# Red Snapper Rig



## speckfisher (Apr 11, 2006)

Looking for info. on red snapper rig what size average hook,line,leader length and test line,sinker weight and what size line to go out to the first couple of rigs from Galveston. Went out about 30 miles or so unexpectidly this past weekend with light tackle to fish the jetty and lost one rod and reel together and broke 2 Allstar rods and line was 20lb test with 50lb leader and was broken off about 20 times. Maybe my knots weren,t very good but I'm planning to go out and buy some heavy tackle to try again . Will appreciate any help . How to rig leaders and so on.


----------



## texasjellyfish (Jan 23, 2006)

tie a 7/0 hook to 30lb ande ultra clear mono, run hook thru bait`s mouth and out its gills, hide hook near dorsal fin, leaving only mono coming out of the baits mouth, no weight, no leader,no swivel


----------



## Tom Stewart (May 19, 2005)

Here is a good inexpensive snapper setup.
Penn GTI 330 spooled with 40# Ande Big game or better feel would be power pro 60-80#.
Use about 3-4' of flourocarbon to a single 7/0 coffee colored hook...Put a swivel on the mainline to a barrel swivel then the flourocarbon then the single hook....make sure to put your egg sinker on the mainline prior to tying the swivel...use the appropriate egg sinker to match the current...for snapper only I would use a 5.5' standup because you can just winch them up....any all around boat rod will work and you can use it for kingfish if you so desire...

Good Luck,
Tom


----------



## C. Moore (Nov 15, 2004)

That all sounds like lightweight stuff to me, but my fishing buddys often say that I have issues and fish too heavy. I use 80 lb ande main line and 125 ande leader.


----------



## King Bling (Mar 10, 2006)

Use either 30-50lb mono (or I prefer 60-80 lb power-pro for sensitivity), tie on a 3-5 oz Snapper Slapper (use a Palomar knot for the power pro), add minnow or sardine, and hang on!


----------



## TOP FLIGHT (Jun 10, 2005)

Here is my carolina rig,

150# swivel 

crimp swivel to 150# Suffix mono. with chaffing material.

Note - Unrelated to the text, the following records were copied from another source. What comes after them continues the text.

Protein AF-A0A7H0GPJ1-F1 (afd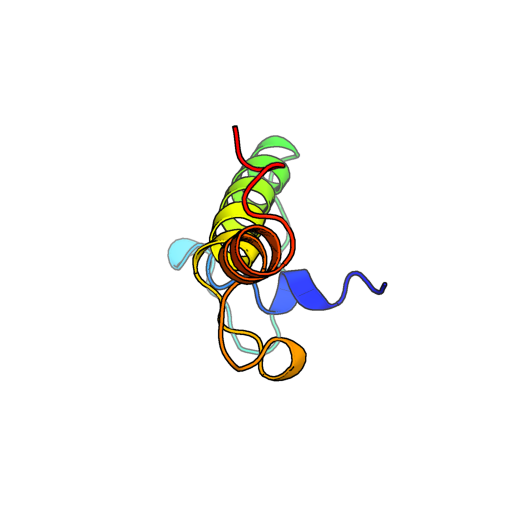b_monomer_lite)

Sequence (70 aa):
MSIRYIKDCPLLPISKGADSFRRYVFDSLQEVRDMTADWLQRYNHHRPHEALGRIPPVEYRVKLFPNLYF

InterPro domains:
  IPR001584 Integrase, catalytic core [PF13683] (24-57)
  IPR012337 Ribonuclease H-like superfamily [SSF53098] (20-68)

Secondary structure (DSSP, 8-state):
--TTGGGG-TTS-GGG---TT-----S-HHHHHHHHHHHHHHHHHT--BGGGTSB-HHHHHHHH-GGG--

pLDDT: mean 73.61, std 18.81, range [30.08, 94.0]

Foldseek 3Di:
DDPPCVLVLPPPPVVVPDDNPDDDDDPDPVVVVVSVVVSVCCQQQPAFDVVLVGHHNVVSCCVVCVPVPD

Structure (mmCIF, N/CA/C/O backbone):
data_AF-A0A7H0GPJ1-F1
#
_entry.id   AF-A0A7H0GPJ1-F1
#
loop_
_atom_site.group_PDB
_atom_site.id
_atom_site.type_symbol
_atom_site.label_atom_id
_atom_site.label_alt_id
_atom_site.label_comp_id
_atom_site.label_asym_id
_atom_site.label_entity_id
_atom_site.label_seq_id
_atom_site.pdbx_PDB_ins_code
_atom_site.Cartn_x
_atom_site.Cartn_y
_atom_site.Cartn_z
_atom_site.occupancy
_atom_site.B_iso_or_equiv
_atom_site.auth_seq_id
_atom_site.auth_comp_id
_atom_site.auth_asym_id
_atom_site.auth_atom_id
_atom_site.pdbx_PDB_model_num
ATOM 1 N N . MET A 1 1 ? 7.793 8.481 4.737 1.00 37.81 1 MET A N 1
ATOM 2 C CA . MET A 1 1 ? 7.228 7.280 4.083 1.00 37.81 1 MET A CA 1
ATOM 3 C C . MET A 1 1 ? 8.136 6.904 2.925 1.00 37.81 1 MET A C 1
ATOM 5 O O . MET A 1 1 ? 8.106 7.540 1.886 1.00 37.81 1 MET A O 1
ATOM 9 N N . SER A 1 2 ? 9.073 5.994 3.174 1.00 30.08 2 SER A N 1
ATOM 10 C CA . SER A 1 2 ? 10.148 5.663 2.235 1.00 30.08 2 SER A CA 1
ATOM 11 C C . SER A 1 2 ? 9.662 4.617 1.234 1.00 30.08 2 SER A C 1
ATOM 13 O O . SER A 1 2 ? 9.066 3.619 1.638 1.00 30.08 2 SER A O 1
ATOM 15 N N . ILE A 1 3 ? 9.967 4.837 -0.046 1.00 39.81 3 ILE A N 1
ATOM 16 C CA . ILE A 1 3 ? 9.787 3.946 -1.207 1.00 39.81 3 ILE A CA 1
ATOM 17 C C . ILE A 1 3 ? 10.714 2.708 -1.072 1.00 39.81 3 ILE A C 1
ATOM 19 O O . ILE A 1 3 ? 11.463 2.341 -1.969 1.00 39.81 3 ILE A O 1
ATOM 23 N N . ARG A 1 4 ? 10.738 2.074 0.106 1.00 43.25 4 ARG A N 1
ATOM 24 C CA . ARG A 1 4 ? 11.452 0.817 0.378 1.00 43.25 4 ARG A CA 1
ATOM 25 C C . ARG A 1 4 ? 10.586 -0.414 0.083 1.00 43.25 4 ARG A C 1
ATOM 27 O O . ARG A 1 4 ? 11.140 -1.477 -0.153 1.00 43.25 4 ARG A O 1
ATOM 34 N N . TYR A 1 5 ? 9.262 -0.258 0.009 1.00 45.47 5 TYR A N 1
ATOM 35 C CA . TYR A 1 5 ? 8.295 -1.367 0.008 1.00 45.47 5 TYR A CA 1
ATOM 36 C C . TYR A 1 5 ? 7.847 -1.900 -1.359 1.00 45.47 5 TYR A C 1
ATOM 38 O O . TYR A 1 5 ? 7.104 -2.875 -1.394 1.00 45.47 5 TYR A O 1
ATOM 46 N N . ILE A 1 6 ? 8.317 -1.353 -2.488 1.00 49.66 6 ILE A N 1
ATOM 47 C CA . ILE A 1 6 ? 8.125 -2.0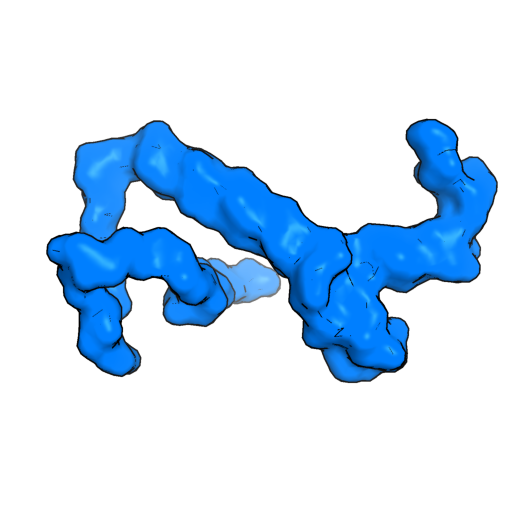57 -3.775 1.00 49.66 6 ILE A CA 1
ATOM 48 C C . ILE A 1 6 ? 9.029 -3.303 -3.843 1.00 49.66 6 ILE A C 1
ATOM 50 O O . ILE A 1 6 ? 8.735 -4.236 -4.580 1.00 49.66 6 ILE A O 1
ATOM 54 N N . LYS A 1 7 ? 10.086 -3.382 -3.016 1.00 43.69 7 LYS A N 1
ATOM 55 C CA . LYS A 1 7 ? 10.922 -4.588 -2.910 1.00 43.69 7 LYS A CA 1
ATOM 56 C C . LYS A 1 7 ? 10.181 -5.807 -2.355 1.00 43.69 7 LYS A C 1
ATOM 58 O O . LYS A 1 7 ? 10.549 -6.921 -2.700 1.00 43.69 7 LYS A O 1
ATOM 63 N N . ASP A 1 8 ? 9.126 -5.589 -1.573 1.00 47.84 8 ASP A N 1
ATOM 64 C CA . ASP A 1 8 ? 8.282 -6.659 -1.038 1.00 47.84 8 ASP A CA 1
ATOM 65 C C . ASP A 1 8 ? 7.025 -6.874 -1.888 1.00 47.84 8 ASP A C 1
ATOM 67 O O . ASP A 1 8 ? 6.087 -7.518 -1.426 1.00 47.84 8 ASP A O 1
ATOM 71 N N . CYS A 1 9 ? 6.951 -6.304 -3.098 1.00 54.12 9 CYS A N 1
ATOM 72 C CA . CYS A 1 9 ? 5.856 -6.574 -4.018 1.00 54.12 9 CYS A CA 1
ATOM 73 C C . CYS A 1 9 ? 6.036 -7.998 -4.570 1.00 54.12 9 CYS A C 1
ATOM 75 O O . CYS A 1 9 ? 6.916 -8.215 -5.405 1.00 54.12 9 CYS A O 1
ATOM 77 N N . PRO A 1 10 ? 5.218 -8.986 -4.157 1.00 55.72 10 PRO A N 1
ATOM 78 C CA . PRO A 1 10 ? 5.410 -10.381 -4.548 1.00 55.72 10 PRO A CA 1
ATOM 79 C C . PRO A 1 10 ? 4.966 -10.651 -6.000 1.00 55.72 10 PRO A C 1
ATOM 81 O O . PRO A 1 10 ? 4.737 -11.796 -6.368 1.00 55.72 10 PRO A O 1
ATOM 84 N N . LEU A 1 11 ? 4.804 -9.603 -6.820 1.00 58.38 11 LEU A N 1
ATOM 85 C CA . LEU A 1 11 ? 4.447 -9.685 -8.242 1.00 58.38 11 LEU A CA 1
ATOM 86 C C . LEU A 1 11 ? 5.562 -9.274 -9.180 1.00 58.38 11 LEU A C 1
ATOM 88 O O . LEU A 1 11 ? 5.295 -8.883 -10.313 1.00 58.38 11 LEU A O 1
ATOM 92 N N . LEU A 1 12 ? 6.816 -9.391 -8.759 1.00 58.72 12 LEU A N 1
ATOM 93 C CA . LEU A 1 12 ? 7.841 -9.507 -9.783 1.00 58.72 12 LEU A CA 1
ATOM 94 C C . LEU A 1 12 ? 7.474 -10.722 -10.653 1.00 58.72 12 LEU A C 1
ATOM 96 O O . LEU A 1 12 ? 7.308 -11.815 -10.101 1.00 58.72 12 LEU A O 1
ATOM 100 N N . PRO A 1 13 ? 7.269 -10.549 -11.974 1.00 54.09 13 PRO A N 1
ATOM 101 C CA . PRO A 1 13 ? 6.914 -11.657 -12.841 1.00 54.09 13 PRO A CA 1
ATOM 102 C C . PRO A 1 13 ? 7.944 -12.768 -12.664 1.00 54.09 13 PRO A C 1
ATOM 104 O O . PRO A 1 13 ? 9.148 -12.522 -12.763 1.00 54.09 13 PRO A O 1
ATOM 107 N N . ILE A 1 14 ? 7.483 -13.996 -12.415 1.00 50.50 14 ILE A N 1
ATOM 108 C CA . ILE A 1 14 ? 8.353 -15.172 -12.233 1.00 50.50 14 ILE A CA 1
ATOM 109 C C . ILE A 1 14 ? 9.296 -15.322 -13.447 1.00 50.50 14 ILE A C 1
ATOM 111 O O . ILE A 1 14 ? 10.448 -15.724 -13.307 1.00 50.50 14 ILE A O 1
ATOM 115 N N . SER A 1 15 ? 8.834 -14.887 -14.628 1.00 48.66 15 SER A N 1
ATOM 116 C CA . SER A 1 15 ? 9.575 -14.854 -15.895 1.00 48.66 15 SER A CA 1
ATOM 117 C C . SER A 1 15 ? 10.774 -13.901 -15.927 1.00 48.66 15 SER A C 1
ATOM 119 O O . SER A 1 15 ? 11.677 -14.103 -16.734 1.00 48.66 15 SER A O 1
ATOM 121 N N . LYS A 1 16 ? 10.819 -12.877 -15.069 1.00 53.12 16 LYS A N 1
ATOM 122 C CA . LYS A 1 16 ? 11.934 -11.916 -15.000 1.00 53.12 16 LYS A CA 1
ATOM 123 C C . LYS A 1 16 ? 12.975 -12.301 -13.944 1.00 53.12 16 LYS A C 1
ATOM 125 O O . LYS A 1 16 ? 14.048 -11.706 -13.911 1.00 53.12 16 LYS A O 1
ATOM 130 N N . GLY A 1 17 ? 12.689 -13.338 -13.147 1.00 47.91 17 GLY A N 1
ATOM 131 C CA . GLY A 1 17 ? 13.537 -13.889 -12.097 1.00 47.91 17 GLY A CA 1
ATOM 132 C C . GLY A 1 17 ? 13.837 -12.864 -11.005 1.00 47.91 17 GLY A C 1
ATOM 133 O O . GLY A 1 17 ? 14.518 -11.875 -11.244 1.00 47.91 17 GLY A O 1
ATOM 134 N N . ALA A 1 18 ? 13.372 -13.105 -9.788 1.00 50.12 18 ALA A N 1
ATOM 135 C CA . ALA A 1 18 ? 13.751 -12.330 -8.616 1.00 50.12 18 ALA A CA 1
ATOM 136 C C . ALA A 1 18 ? 14.681 -13.199 -7.758 1.00 50.12 18 ALA A C 1
ATOM 138 O O . ALA A 1 18 ? 14.204 -14.038 -7.002 1.00 50.12 18 ALA A O 1
ATOM 139 N N . ASP A 1 19 ? 16.005 -13.055 -7.899 1.00 50.66 19 ASP A N 1
ATOM 140 C CA . ASP A 1 19 ? 16.898 -13.451 -6.809 1.00 50.66 19 ASP A CA 1
ATOM 141 C C . ASP A 1 19 ? 16.808 -12.401 -5.695 1.00 50.66 19 ASP A C 1
ATOM 143 O O . ASP A 1 19 ? 16.431 -11.251 -5.937 1.00 50.66 19 ASP A O 1
ATOM 147 N N . SER A 1 20 ? 17.107 -12.813 -4.466 1.00 52.09 20 SER A N 1
ATOM 148 C CA . SER A 1 20 ? 16.937 -12.040 -3.230 1.00 52.09 20 SER A CA 1
ATOM 149 C C . SER A 1 20 ? 17.700 -10.704 -3.188 1.00 52.09 20 SER A C 1
ATOM 151 O O . SER A 1 20 ? 17.538 -9.942 -2.234 1.00 52.09 20 SER A O 1
ATOM 153 N N . PHE A 1 21 ? 18.479 -10.372 -4.224 1.00 51.47 21 PHE A N 1
ATOM 154 C CA . PHE A 1 21 ? 19.159 -9.091 -4.398 1.00 51.47 21 PHE A CA 1
ATOM 155 C C . PHE A 1 21 ? 18.780 -8.320 -5.676 1.00 51.47 21 PHE A C 1
ATOM 157 O O . PHE A 1 21 ? 19.390 -7.283 -5.967 1.00 51.47 21 PHE A O 1
ATOM 164 N N . ARG A 1 22 ? 17.759 -8.741 -6.434 1.00 49.66 22 ARG A N 1
ATOM 165 C CA . ARG A 1 22 ? 17.445 -8.113 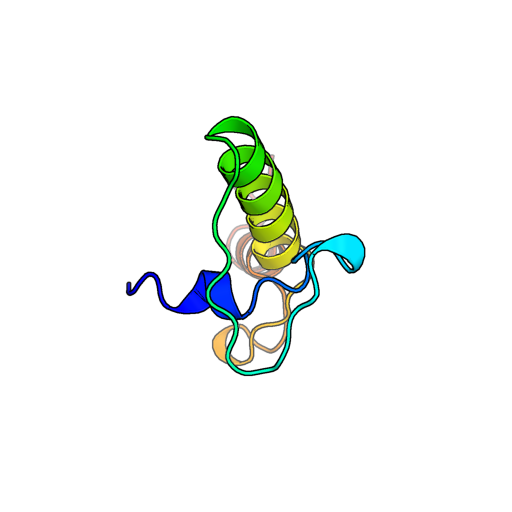-7.726 1.00 49.66 22 ARG A CA 1
ATOM 166 C C . ARG A 1 22 ? 16.768 -6.759 -7.609 1.00 49.66 22 ARG A C 1
ATOM 168 O O . ARG A 1 22 ? 15.700 -6.581 -7.028 1.00 49.66 22 ARG A O 1
ATOM 175 N N . ARG A 1 23 ? 17.397 -5.787 -8.262 1.00 56.53 23 ARG A N 1
ATOM 176 C CA . ARG A 1 23 ? 16.779 -4.525 -8.648 1.00 56.53 23 ARG A CA 1
ATOM 177 C C . 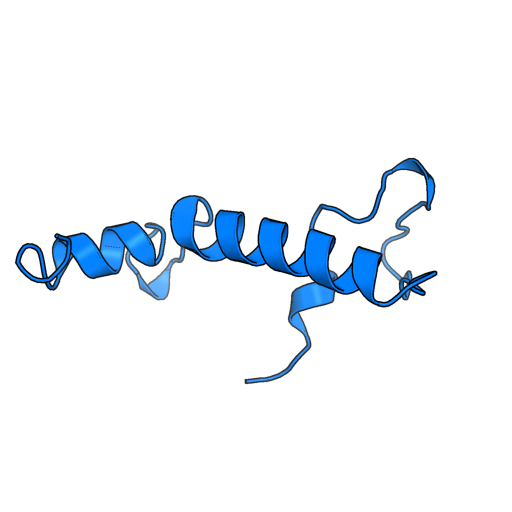ARG A 1 23 ? 15.968 -4.792 -9.916 1.00 56.53 23 ARG A C 1
ATOM 179 O O . ARG A 1 23 ? 16.545 -5.123 -10.944 1.00 56.53 23 ARG A O 1
ATOM 186 N N . TYR A 1 24 ? 14.646 -4.694 -9.819 1.00 66.00 24 TYR A N 1
ATOM 187 C CA . TYR A 1 24 ? 13.772 -4.794 -10.983 1.00 66.00 24 TYR A CA 1
ATOM 188 C C . TYR A 1 24 ? 13.912 -3.538 -11.844 1.00 66.00 24 TYR A C 1
ATOM 190 O O . TYR A 1 24 ? 13.849 -2.423 -11.320 1.00 66.00 24 TYR A O 1
ATOM 198 N N . VAL A 1 25 ? 14.126 -3.726 -13.143 1.00 69.25 25 VAL A N 1
ATOM 199 C CA . VAL A 1 25 ? 14.086 -2.653 -14.138 1.00 69.25 25 VAL A CA 1
ATOM 200 C C . VAL A 1 25 ? 12.788 -2.826 -14.911 1.00 69.25 25 VAL A C 1
ATOM 202 O O . VAL A 1 25 ? 12.529 -3.907 -15.430 1.00 69.25 25 VAL A O 1
ATOM 205 N N . PHE A 1 26 ? 11.978 -1.773 -14.934 1.00 74.31 26 PHE A N 1
ATOM 206 C CA . PHE A 1 26 ? 10.708 -1.752 -15.648 1.00 74.31 26 PHE A CA 1
ATOM 207 C C . PHE A 1 26 ? 10.949 -1.432 -17.124 1.00 74.31 26 PHE A C 1
ATOM 209 O O . PHE A 1 26 ? 11.740 -0.539 -17.441 1.00 74.31 26 PHE A O 1
ATOM 216 N N . ASP A 1 27 ? 10.236 -2.119 -18.006 1.00 78.75 27 ASP A N 1
ATOM 217 C CA . ASP A 1 27 ? 10.284 -1.918 -19.453 1.00 78.75 27 ASP A CA 1
ATOM 218 C C . ASP A 1 27 ? 9.395 -0.735 -19.881 1.00 78.75 27 ASP A C 1
ATOM 220 O O . ASP A 1 27 ? 9.606 -0.137 -20.937 1.00 78.75 27 ASP A O 1
ATOM 224 N N . SER A 1 28 ? 8.390 -0.369 -19.072 1.00 84.38 28 SER A N 1
ATOM 225 C CA . SER A 1 28 ? 7.498 0.759 -19.367 1.00 84.38 28 SER A CA 1
ATOM 226 C C . SER A 1 28 ? 6.846 1.380 -18.126 1.00 84.38 28 SER A C 1
ATOM 228 O O . SER A 1 28 ? 6.736 0.767 -17.067 1.00 84.38 28 SER A O 1
ATOM 230 N N . LEU A 1 29 ? 6.331 2.607 -18.271 1.00 85.56 29 LEU A N 1
ATOM 231 C CA . LEU A 1 29 ? 5.507 3.240 -17.232 1.00 85.56 29 LEU A CA 1
ATOM 232 C C . LEU A 1 29 ? 4.171 2.519 -17.010 1.00 85.56 29 LEU A C 1
ATOM 234 O O . LEU A 1 29 ? 3.632 2.576 -15.906 1.00 85.56 29 LEU A O 1
ATOM 238 N N . GLN A 1 30 ? 3.631 1.869 -18.044 1.00 86.00 30 GLN A N 1
ATOM 239 C CA . GLN A 1 30 ? 2.381 1.121 -17.938 1.00 86.00 30 GLN A CA 1
ATOM 240 C C . GLN A 1 30 ? 2.553 -0.074 -16.998 1.00 86.00 30 GLN A C 1
ATOM 242 O O . GLN A 1 30 ? 1.772 -0.244 -16.069 1.00 86.00 30 GLN A O 1
ATOM 247 N N . GLU A 1 31 ? 3.655 -0.805 -17.151 1.00 80.06 31 GLU A N 1
ATOM 248 C CA . GLU A 1 31 ? 4.013 -1.915 -16.271 1.00 80.06 31 GLU A CA 1
ATOM 249 C C . GLU A 1 31 ? 4.101 -1.484 -14.798 1.00 80.06 31 GLU A C 1
ATOM 251 O O . GLU A 1 31 ? 3.519 -2.124 -13.922 1.00 80.06 31 GLU A O 1
ATOM 256 N N . VAL A 1 32 ? 4.765 -0.357 -14.513 1.00 81.88 32 VAL A N 1
ATOM 257 C CA . VAL A 1 32 ? 4.845 0.190 -13.147 1.00 81.88 32 VAL A CA 1
ATOM 258 C C . VAL A 1 32 ? 3.451 0.471 -12.585 1.00 81.88 32 VAL A C 1
ATOM 260 O O . VAL A 1 32 ? 3.186 0.169 -11.418 1.00 81.88 32 VAL A O 1
ATOM 263 N N . ARG A 1 33 ? 2.561 1.067 -13.388 1.00 85.62 33 ARG A N 1
ATOM 264 C CA . ARG A 1 33 ? 1.193 1.408 -12.969 1.00 85.62 33 ARG A CA 1
ATOM 265 C C . ARG A 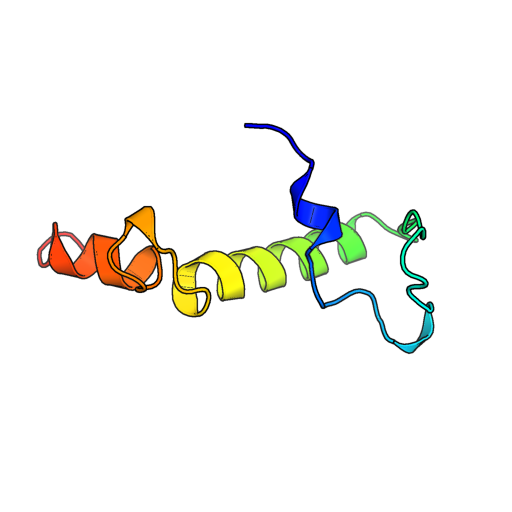1 33 ? 0.387 0.164 -12.643 1.00 85.62 33 ARG A C 1
ATOM 267 O O . ARG A 1 33 ? -0.224 0.130 -11.579 1.00 85.62 33 ARG A O 1
ATOM 274 N N . ASP A 1 34 ? 0.442 -0.847 -13.500 1.00 84.62 34 ASP A N 1
ATOM 275 C CA . ASP A 1 34 ? -0.315 -2.086 -13.320 1.00 84.62 34 ASP A CA 1
ATOM 276 C C . ASP A 1 34 ? 0.164 -2.840 -12.074 1.00 84.62 34 ASP A C 1
ATOM 278 O O . ASP A 1 34 ? -0.634 -3.201 -11.206 1.00 84.62 34 ASP A O 1
ATOM 282 N N . MET A 1 35 ? 1.483 -2.967 -11.905 1.00 82.19 35 MET A N 1
ATOM 283 C CA . MET A 1 35 ? 2.074 -3.574 -10.709 1.00 82.19 35 MET A CA 1
ATOM 284 C C . MET A 1 35 ? 1.742 -2.796 -9.431 1.00 82.19 35 MET A C 1
ATOM 286 O O . MET A 1 35 ? 1.488 -3.394 -8.384 1.00 82.19 35 MET A O 1
ATOM 290 N N . THR A 1 36 ? 1.740 -1.462 -9.495 1.00 82.81 36 THR A N 1
ATOM 291 C CA . THR A 1 36 ? 1.405 -0.615 -8.342 1.00 82.81 36 THR A CA 1
ATOM 292 C C . THR A 1 36 ? -0.076 -0.721 -7.989 1.00 82.81 36 THR A C 1
ATOM 294 O O . THR A 1 36 ? -0.408 -0.796 -6.807 1.00 82.81 36 THR A O 1
ATOM 297 N N . ALA A 1 37 ? -0.964 -0.749 -8.985 1.00 86.00 37 ALA A N 1
ATOM 298 C CA . ALA A 1 37 ? -2.401 -0.890 -8.783 1.00 86.00 37 ALA A CA 1
ATOM 299 C C . ALA A 1 37 ? -2.737 -2.218 -8.095 1.00 86.00 37 ALA A C 1
ATOM 301 O O . ALA A 1 37 ? -3.459 -2.236 -7.096 1.00 86.00 37 ALA A O 1
ATOM 302 N N . ASP A 1 38 ? -2.145 -3.313 -8.566 1.00 84.25 38 ASP A N 1
ATOM 303 C CA . ASP A 1 38 ? -2.326 -4.613 -7.934 1.00 84.25 38 ASP A CA 1
ATOM 304 C C . ASP A 1 38 ? -1.740 -4.644 -6.507 1.00 84.25 38 ASP A C 1
ATOM 306 O O . ASP A 1 38 ? -2.386 -5.111 -5.561 1.00 84.25 38 ASP A O 1
ATOM 310 N N . TRP A 1 39 ? -0.531 -4.106 -6.313 1.00 84.25 39 TRP A N 1
ATOM 311 C CA . TRP A 1 39 ? 0.074 -4.036 -4.984 1.00 84.25 39 TRP A CA 1
ATOM 312 C C . TRP A 1 39 ? -0.802 -3.257 -3.999 1.00 84.25 39 TRP A C 1
ATOM 314 O O . TRP A 1 39 ? -1.018 -3.717 -2.877 1.00 84.25 39 TRP A O 1
ATOM 324 N N . LEU A 1 40 ? -1.344 -2.109 -4.420 1.00 87.25 40 LEU A N 1
ATOM 325 C CA . LEU A 1 40 ? -2.257 -1.300 -3.610 1.00 87.25 40 LEU A CA 1
ATOM 326 C C . LEU A 1 40 ? -3.510 -2.087 -3.232 1.00 87.25 40 LEU A C 1
ATOM 328 O O . LEU A 1 40 ? -3.938 -2.024 -2.078 1.00 87.25 40 LEU A O 1
ATOM 332 N N . GLN A 1 41 ? -4.079 -2.844 -4.171 1.00 87.81 41 GLN A N 1
ATOM 333 C CA . GLN A 1 41 ? -5.241 -3.688 -3.907 1.00 87.81 41 GLN A CA 1
ATOM 334 C C . GLN A 1 41 ? -4.927 -4.714 -2.813 1.00 87.81 41 GLN A C 1
ATOM 336 O O . GLN A 1 41 ? -5.650 -4.796 -1.817 1.00 87.81 41 GLN A O 1
ATOM 341 N N . ARG A 1 42 ? -3.810 -5.439 -2.918 1.00 84.88 42 ARG A N 1
ATOM 342 C CA . ARG A 1 42 ? -3.455 -6.457 -1.917 1.00 84.88 42 ARG A CA 1
ATOM 343 C C . ARG A 1 42 ? -3.066 -5.859 -0.582 1.00 84.88 42 ARG A C 1
ATOM 345 O O . ARG A 1 42 ? -3.481 -6.380 0.449 1.00 84.88 42 ARG A O 1
ATOM 352 N N . TYR A 1 43 ? -2.327 -4.758 -0.581 1.00 86.38 43 TYR A N 1
ATOM 353 C CA . TYR A 1 43 ? -1.985 -4.050 0.646 1.00 86.38 43 TYR A CA 1
ATOM 354 C C . TYR A 1 43 ? -3.247 -3.608 1.395 1.00 86.38 43 TYR A C 1
ATOM 356 O O . TYR A 1 43 ? -3.375 -3.863 2.587 1.00 86.38 43 TYR A O 1
ATOM 364 N N . ASN A 1 44 ? -4.200 -2.993 0.692 1.00 91.88 44 ASN A N 1
ATOM 365 C CA . ASN A 1 44 ? -5.388 -2.418 1.317 1.00 91.88 44 ASN A CA 1
ATOM 366 C C . ASN A 1 44 ? -6.449 -3.459 1.701 1.00 91.88 44 ASN A C 1
ATOM 368 O O . ASN A 1 44 ? -7.137 -3.260 2.702 1.00 91.88 44 ASN A O 1
ATOM 372 N N . HIS A 1 45 ? -6.586 -4.546 0.937 1.00 91.75 45 HIS A N 1
ATOM 373 C CA . HIS A 1 45 ? -7.679 -5.511 1.115 1.00 91.75 45 HIS A CA 1
ATOM 374 C C . HIS A 1 45 ? -7.258 -6.858 1.701 1.00 91.75 45 HIS A C 1
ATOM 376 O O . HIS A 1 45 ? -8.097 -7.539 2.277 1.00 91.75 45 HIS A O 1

14" down put another crimp in the line.

Slide a bead down the line, then an egg weight, then another bead. 
Crimp again, but leave about an inch of slack around the weight and beads.
Crimp another swivel about 4" below the weight with chaffing material.
Add another 12" of leader material to the second swivel.
Crimp a 8/0 Gamakatzu Octopus hook 4X Strong. This is a killer hook. My favorite. They are really strong and razor sharp.

Make the leaders with different weight sizes. If the current is light, I like 6oz. Adjust for the current. 

If you need allot of weight for strong current and deep deep water, I'd go with a double drop rig with a heavy bank sinker.

I'd also use 30# Suffix Premium mono line on my reel.

Another good thing about this set-up, you can use live bait with it too.

You can find this tackle at Cut Rate. You will have to try hard to break off this set-up. 

Hope this helps.
John Macias


----------



## BEER4BAIT (Jun 24, 2005)

*Ok*

Here the #1 rig I use. Saves bait can't miss. Double snell on Pink 80#-100# 18" with a swivel. Standing hook in the head and the running in the belly.


----------



## speckfisher (Apr 11, 2006)

Ok went out today and purchased 2 Penn 113 reels,2 6 1/2' boat rods, 50 lb mono and 80 lb flourocarbon and some Snapper Slappers . I will try out some of these rigs this weekend if the weather holds.
Also what is the best kind of knot to use to tie the swivel to the leader and the hooks to the leader ? Should I crimp?


----------



## TOP FLIGHT (Jun 10, 2005)

If I was using 100# leader material, I'd just tie it with Palomar knots. But, I like 150#, It's bullet proof. Neither Snapper or Amberjack are line shy. I would also tie on a leader on that Snapper Slapper if you plan to keep it. Also, cut off that stinger and replace it with 7 strand wire and a 4/0 Gamakatzu Live Bait hook. The stinger hook catches all the fish.

Here is a pic of that Carolina Rig.


----------



## BEER4BAIT (Jun 24, 2005)

Don't crimp, ditto on above or cinch.


----------